Disease-driven engineering of peptide-targeted DM1 loaded liposomal nanoparticles for enhanced efficacy in treating multiple myeloma by exploring DM1 prodrug chemistry.

Here, we report a CD138 receptor targeting liposomal formulation (TNP[Prodrug-4]) that achieved efficacious tumor growth inhibition in treating multiple myeloma by overcoming the dose limiting severe toxicity issues of a highly potent drug, Mertansine (DM1). Despite the promising potential to treat various cancers, due to poor solubility and pharmacokinetic profile, DM1's translation to the clinic has been unsatisfactory. We hypothesized that the optimal prodrug chemistry would promote efficient loading of the prodrug into targeted nanoparticles and achieve controlled release following endocytosis by the cancer cells, consequently, accomplish the most potent tumor growth inhibition. We evaluated four functional linker chemistries for synthesizing DM1-Prodrug molecules and evaluated their stability and cancer cell toxicity in vitro. It was determined that the phosphodiester moiety, as part of nanoparticle formulations, demonstrated most favorable characteristics with an IC50 of ∼16 nM. Nanoparticle formulations of Prodrug-4 enabled its administration at 8-fold higher dosage of equivalent free drug while remaining below maximum tolerated dose. Importantly, TNP[Prodrug-4] achieved near complete inhibition of tumor growth (∼99% by day 10) compared to control, without displaying noticeable systemic toxicity. TNP[Prodrug-4] promises a formulation that could potentially make DM1 treatment available for wider clinical applications with a long-term goal for better patient outcomes.

Identification and optimization of tunable endosomal escape parameters for enhanced efficacy in peptide-targeted prodrug-loaded nanoparticles.

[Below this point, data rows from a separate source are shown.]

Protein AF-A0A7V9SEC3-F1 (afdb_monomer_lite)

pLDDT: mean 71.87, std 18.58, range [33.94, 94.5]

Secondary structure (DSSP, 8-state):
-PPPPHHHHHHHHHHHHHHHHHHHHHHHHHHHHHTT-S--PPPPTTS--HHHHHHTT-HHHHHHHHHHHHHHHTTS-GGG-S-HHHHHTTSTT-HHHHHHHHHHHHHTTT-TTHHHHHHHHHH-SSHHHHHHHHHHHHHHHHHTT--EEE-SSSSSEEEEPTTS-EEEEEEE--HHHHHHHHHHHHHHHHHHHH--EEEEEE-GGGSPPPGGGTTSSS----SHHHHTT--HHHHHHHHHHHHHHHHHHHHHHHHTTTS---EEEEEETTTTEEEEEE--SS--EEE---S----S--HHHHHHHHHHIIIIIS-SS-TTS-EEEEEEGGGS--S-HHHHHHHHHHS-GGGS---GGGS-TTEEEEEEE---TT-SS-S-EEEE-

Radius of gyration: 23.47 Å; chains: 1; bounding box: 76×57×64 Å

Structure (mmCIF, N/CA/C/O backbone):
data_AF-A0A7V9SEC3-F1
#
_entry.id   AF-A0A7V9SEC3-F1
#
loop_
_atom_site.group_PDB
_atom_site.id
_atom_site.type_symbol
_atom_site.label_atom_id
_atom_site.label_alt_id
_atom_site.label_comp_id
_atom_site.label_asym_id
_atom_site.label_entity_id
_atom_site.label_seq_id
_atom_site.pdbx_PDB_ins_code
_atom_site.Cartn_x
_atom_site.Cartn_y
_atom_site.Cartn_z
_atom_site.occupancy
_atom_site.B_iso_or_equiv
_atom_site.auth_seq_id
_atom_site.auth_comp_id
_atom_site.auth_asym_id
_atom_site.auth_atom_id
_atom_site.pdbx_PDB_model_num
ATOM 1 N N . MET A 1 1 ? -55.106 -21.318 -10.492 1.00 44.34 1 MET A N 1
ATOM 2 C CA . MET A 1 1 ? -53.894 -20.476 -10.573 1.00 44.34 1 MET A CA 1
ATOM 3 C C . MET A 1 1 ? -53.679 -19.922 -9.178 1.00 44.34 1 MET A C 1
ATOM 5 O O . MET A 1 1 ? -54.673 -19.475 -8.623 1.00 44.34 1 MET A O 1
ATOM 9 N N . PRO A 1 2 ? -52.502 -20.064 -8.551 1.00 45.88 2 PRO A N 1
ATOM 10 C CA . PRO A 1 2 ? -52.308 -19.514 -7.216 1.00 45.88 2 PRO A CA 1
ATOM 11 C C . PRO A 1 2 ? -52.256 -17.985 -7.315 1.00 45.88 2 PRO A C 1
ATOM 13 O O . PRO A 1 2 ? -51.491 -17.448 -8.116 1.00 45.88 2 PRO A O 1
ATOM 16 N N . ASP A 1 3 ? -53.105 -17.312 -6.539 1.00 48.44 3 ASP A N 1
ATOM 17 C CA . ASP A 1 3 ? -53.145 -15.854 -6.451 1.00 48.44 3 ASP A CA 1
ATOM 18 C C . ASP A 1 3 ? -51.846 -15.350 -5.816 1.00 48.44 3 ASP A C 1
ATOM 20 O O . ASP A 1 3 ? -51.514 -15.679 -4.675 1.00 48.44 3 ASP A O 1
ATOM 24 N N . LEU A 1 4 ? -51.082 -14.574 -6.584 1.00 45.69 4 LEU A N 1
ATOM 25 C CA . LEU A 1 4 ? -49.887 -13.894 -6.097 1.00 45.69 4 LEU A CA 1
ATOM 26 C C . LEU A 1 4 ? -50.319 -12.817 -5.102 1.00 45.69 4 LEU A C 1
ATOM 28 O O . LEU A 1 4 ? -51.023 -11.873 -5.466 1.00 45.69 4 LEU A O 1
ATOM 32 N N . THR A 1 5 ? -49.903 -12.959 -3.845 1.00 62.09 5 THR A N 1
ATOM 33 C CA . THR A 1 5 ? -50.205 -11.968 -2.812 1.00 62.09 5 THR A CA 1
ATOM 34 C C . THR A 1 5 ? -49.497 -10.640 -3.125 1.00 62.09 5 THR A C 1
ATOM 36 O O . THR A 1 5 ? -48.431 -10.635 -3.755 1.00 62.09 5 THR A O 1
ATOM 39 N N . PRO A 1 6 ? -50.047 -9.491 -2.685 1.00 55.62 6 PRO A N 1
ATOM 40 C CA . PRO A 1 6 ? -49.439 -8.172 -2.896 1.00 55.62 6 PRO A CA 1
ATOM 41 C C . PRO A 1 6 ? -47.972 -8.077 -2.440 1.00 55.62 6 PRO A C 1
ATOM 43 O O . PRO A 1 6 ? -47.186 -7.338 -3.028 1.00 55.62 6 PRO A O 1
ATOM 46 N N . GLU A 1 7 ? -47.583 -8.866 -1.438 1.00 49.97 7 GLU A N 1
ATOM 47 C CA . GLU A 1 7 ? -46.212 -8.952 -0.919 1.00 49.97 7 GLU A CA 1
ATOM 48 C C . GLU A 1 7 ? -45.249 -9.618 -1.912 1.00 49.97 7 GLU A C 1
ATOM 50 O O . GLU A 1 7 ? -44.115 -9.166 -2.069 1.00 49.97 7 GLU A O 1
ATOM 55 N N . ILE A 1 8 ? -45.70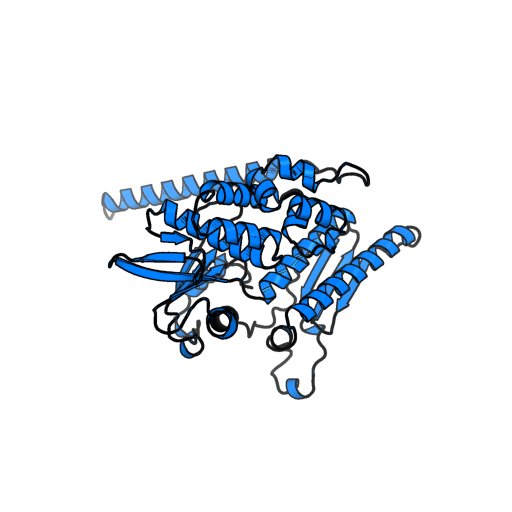3 -10.640 -2.646 1.00 50.69 8 ILE A N 1
ATOM 56 C CA . ILE A 1 8 ? -44.894 -11.298 -3.681 1.00 50.69 8 ILE A CA 1
ATOM 57 C C . ILE A 1 8 ? -44.721 -10.363 -4.882 1.00 50.69 8 ILE A C 1
ATOM 59 O O . ILE A 1 8 ? -43.631 -10.266 -5.443 1.00 50.69 8 ILE A O 1
ATOM 63 N N . ILE A 1 9 ? -45.763 -9.609 -5.241 1.00 52.91 9 ILE A N 1
ATOM 64 C CA . ILE A 1 9 ? -45.695 -8.604 -6.313 1.00 52.91 9 ILE A CA 1
ATOM 65 C C . ILE A 1 9 ? -44.706 -7.485 -5.942 1.00 52.91 9 ILE A C 1
ATOM 67 O O . ILE A 1 9 ? -43.896 -7.079 -6.777 1.00 52.91 9 ILE A O 1
ATOM 71 N N . ALA A 1 10 ? -44.713 -7.032 -4.684 1.00 46.84 10 ALA A N 1
ATOM 72 C CA . ALA A 1 10 ? -43.763 -6.040 -4.185 1.00 46.84 10 ALA A CA 1
ATOM 73 C C . ALA A 1 10 ? -42.314 -6.561 -4.187 1.00 46.84 10 ALA A C 1
ATOM 75 O O . ALA A 1 10 ? -41.413 -5.856 -4.641 1.00 46.84 10 ALA A O 1
ATOM 76 N N . ALA A 1 11 ? -42.084 -7.806 -3.757 1.00 45.56 11 ALA A N 1
ATOM 77 C CA . ALA A 1 11 ? -40.758 -8.424 -3.779 1.00 45.56 11 ALA A CA 1
ATOM 78 C C . ALA A 1 11 ? -40.205 -8.563 -5.209 1.00 45.56 11 ALA A C 1
ATOM 80 O O . ALA A 1 11 ? -39.047 -8.230 -5.464 1.00 45.56 11 ALA A O 1
ATOM 81 N N . VAL A 1 12 ? -41.043 -8.969 -6.169 1.00 53.28 12 VAL A N 1
ATOM 82 C CA . VAL A 1 12 ? -40.659 -9.077 -7.587 1.00 53.28 12 VAL A CA 1
ATOM 83 C C . VAL A 1 12 ? -40.327 -7.704 -8.185 1.00 53.28 12 VAL A C 1
ATOM 85 O O . VAL A 1 12 ? -39.347 -7.578 -8.920 1.00 53.28 12 VAL A O 1
ATOM 88 N N . LEU A 1 13 ? -41.080 -6.656 -7.835 1.00 47.38 13 LEU A N 1
ATOM 89 C CA . LEU A 1 13 ? -40.809 -5.285 -8.283 1.00 47.38 13 LEU A CA 1
ATOM 90 C C . LEU A 1 13 ? -39.497 -4.724 -7.720 1.00 47.38 13 LEU A C 1
ATOM 92 O O . LEU A 1 13 ? -38.759 -4.069 -8.453 1.00 47.38 13 LEU A O 1
ATOM 96 N N . ILE A 1 14 ? -39.177 -5.007 -6.455 1.00 53.12 14 ILE A N 1
ATOM 97 C CA . ILE A 1 14 ? -37.923 -4.571 -5.821 1.00 53.12 14 ILE A CA 1
ATOM 98 C C . ILE A 1 14 ? -36.717 -5.251 -6.481 1.00 53.12 14 ILE A C 1
ATOM 100 O O . ILE A 1 14 ? -35.737 -4.580 -6.810 1.00 53.12 14 ILE A O 1
ATOM 104 N N . VAL A 1 15 ? -36.805 -6.557 -6.747 1.00 50.59 15 VAL A N 1
ATOM 105 C CA . VAL A 1 15 ? -35.742 -7.313 -7.432 1.00 50.59 15 VAL A CA 1
ATOM 106 C C . VAL A 1 15 ? -35.557 -6.824 -8.873 1.00 50.59 15 VAL A C 1
ATOM 108 O O . VAL A 1 15 ? -34.425 -6.624 -9.317 1.00 50.59 15 VAL A O 1
ATOM 111 N N . ALA A 1 16 ? -36.650 -6.549 -9.590 1.00 47.38 16 ALA A N 1
ATOM 112 C CA . ALA A 1 16 ? -36.587 -5.991 -10.938 1.00 47.38 16 ALA A CA 1
ATOM 113 C C . ALA A 1 16 ? -35.949 -4.588 -10.957 1.00 47.38 16 ALA A C 1
ATOM 115 O O . ALA A 1 16 ? -35.115 -4.305 -11.818 1.00 47.38 16 ALA A O 1
ATOM 116 N N . LEU A 1 17 ? -36.272 -3.725 -9.984 1.00 49.16 17 LEU A N 1
ATOM 117 C CA . LEU A 1 17 ? -35.658 -2.398 -9.870 1.00 49.16 17 LEU A CA 1
ATOM 118 C C . LEU A 1 17 ? -34.155 -2.485 -9.569 1.00 49.16 17 LEU A C 1
ATOM 120 O O . LEU A 1 17 ? -33.366 -1.751 -10.166 1.00 49.16 17 LEU A O 1
ATOM 124 N N . ALA A 1 18 ? -33.750 -3.397 -8.681 1.00 46.88 18 ALA A N 1
ATOM 125 C CA . ALA A 1 18 ? -32.347 -3.614 -8.337 1.00 46.88 18 ALA A CA 1
ATOM 126 C C . ALA A 1 18 ? -31.523 -4.066 -9.557 1.00 46.88 18 ALA A C 1
ATOM 128 O O . ALA A 1 18 ? -30.438 -3.534 -9.803 1.00 46.88 18 ALA A O 1
ATOM 129 N N . LEU A 1 19 ? -32.070 -4.970 -10.376 1.00 48.16 19 LEU A N 1
ATOM 130 C CA . LEU A 1 19 ? -31.451 -5.424 -11.627 1.00 48.16 19 LEU A CA 1
ATOM 131 C C . LEU A 1 19 ? -31.309 -4.297 -12.660 1.00 48.16 19 LEU A C 1
ATOM 133 O O . LEU A 1 19 ? -30.261 -4.171 -13.300 1.00 48.16 19 LEU A O 1
ATOM 137 N N . VAL A 1 20 ? -32.317 -3.433 -12.799 1.00 53.56 20 VAL A N 1
ATOM 138 C CA . VAL A 1 20 ? -32.257 -2.278 -13.713 1.00 53.56 20 VAL A CA 1
ATOM 139 C C . VAL A 1 20 ? -31.188 -1.276 -13.267 1.00 53.56 20 VAL A C 1
ATOM 141 O O . VAL A 1 20 ? -30.383 -0.829 -14.086 1.00 53.56 20 VAL A O 1
ATOM 144 N N . VAL A 1 21 ? -31.109 -0.969 -11.968 1.00 59.25 21 VAL A N 1
ATOM 145 C CA . VAL A 1 21 ? -30.083 -0.064 -11.418 1.00 59.25 21 VAL A CA 1
ATOM 146 C C . VAL A 1 21 ? -28.674 -0.636 -11.605 1.00 59.25 21 VAL A C 1
ATOM 148 O O . VAL A 1 21 ? -27.762 0.102 -11.988 1.00 59.25 21 VAL A O 1
ATOM 151 N N . LEU A 1 22 ? -28.492 -1.943 -11.396 1.00 52.62 22 LEU A N 1
ATOM 152 C CA . LEU A 1 22 ? -27.210 -2.619 -11.603 1.00 52.62 22 LEU A CA 1
ATOM 153 C C . LEU A 1 22 ? -26.764 -2.539 -13.072 1.00 52.62 22 LEU A C 1
ATOM 155 O O . LEU A 1 22 ? -25.621 -2.184 -13.360 1.00 52.62 22 LEU A O 1
ATOM 159 N N . THR A 1 23 ? -27.692 -2.777 -14.002 1.00 55.09 23 THR A N 1
ATOM 160 C CA . THR A 1 23 ? -27.427 -2.747 -15.450 1.00 55.09 23 THR A CA 1
ATOM 161 C C . THR A 1 23 ? -27.032 -1.343 -15.919 1.00 55.09 23 THR A C 1
ATOM 163 O O . THR A 1 23 ? -26.071 -1.183 -16.673 1.00 55.09 23 THR A O 1
ATOM 166 N N . ILE A 1 24 ? -27.706 -0.303 -15.413 1.00 59.56 24 ILE A N 1
ATOM 167 C CA . ILE A 1 24 ? -27.374 1.098 -15.718 1.00 59.56 24 ILE A CA 1
ATOM 168 C C . ILE A 1 24 ? -25.986 1.462 -15.174 1.00 59.56 24 ILE A C 1
ATOM 170 O O . ILE A 1 24 ? -25.197 2.092 -15.881 1.00 59.56 24 ILE A O 1
ATOM 174 N N . ARG A 1 25 ? -25.643 1.034 -13.951 1.00 58.22 25 ARG A N 1
ATOM 175 C CA . ARG A 1 25 ? -24.311 1.282 -13.370 1.00 58.22 25 ARG A CA 1
ATOM 176 C C . ARG A 1 25 ? -23.199 0.574 -14.144 1.00 58.22 25 ARG A C 1
ATOM 178 O O . ARG A 1 25 ? -22.143 1.169 -14.354 1.00 58.22 25 ARG A O 1
ATOM 185 N N . MET A 1 26 ? -23.433 -0.651 -14.615 1.00 54.66 26 MET A N 1
ATOM 186 C CA . MET A 1 26 ? -22.477 -1.373 -15.462 1.00 54.66 26 MET A CA 1
ATOM 187 C C . MET A 1 26 ? -22.295 -0.701 -16.828 1.00 54.66 26 MET A C 1
ATOM 189 O O . MET A 1 26 ? -21.163 -0.537 -17.281 1.00 54.66 26 MET A O 1
ATOM 193 N N . ALA A 1 27 ? -23.381 -0.238 -17.455 1.00 53.03 27 ALA A N 1
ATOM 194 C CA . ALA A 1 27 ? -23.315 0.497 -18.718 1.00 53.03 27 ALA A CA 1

Endosomal escape of nanoparticles (NPs) is a weighty consideration for engineering successful nanomedicines. Although it is well-established that incorporation of histidine (His) in particle design improves endosomal escape for NPs, our understanding of its effects for ligand-targeted nanoparticles (TNPs) remains incomplete. Here, we systematically evaluated the cooperativity between targeting ligands and endosomolytic elements using liposomal TNPs with precise stoichiometric control over functional moieties (>90% loading efficiency). We synthesized endosomolytic lipid conjugates consisting of 1 to 10 consecutive His residues presented at the end of linkers between 2 to 45 repeating units of ethylene glycol (Hisn-EGm). Hisn-EGm had minimal effect on NP size (∼115 nm) and had no significant effect on the receptor specificity of TNPs (>90% inhibition by competing peptide). We evaluated various formulations with 8 different targeting ligands relevant to two disease models. Incorporation of His1-EG8 resulted in up to ∼170- and ∼12.9-fold enhancement in intracellular accumulation relative to non-endosomolytic NP and TNP, respectively. These observations were time-dependent, targeted receptor-dependent, and showed different trends for NPs and TNPs. Further evaluation demonstrated short linkers (EG2-4) significantly enhanced nanoparticle internalization compared to EG8 or longer by up to ∼2.5-fold. Finally, rationally optimized formulation, His1-EG2-TNP, improved in vitro toxicity of a DM1 prodrug to SK-BR-3 cells by ∼4.2-fold, with IC50 ∼8.5 nM compared to ∼36 nM for no-His TNP, and >100 nM for non-targeted/no-His NP. This study uncovers an intricate relationship between endosomal escape and ligand-targeted drug delivery, as well as tunable parameters. Furthermore, our findings highlight the value of rational design and systematic analysis for optimization of multifunctional NPs.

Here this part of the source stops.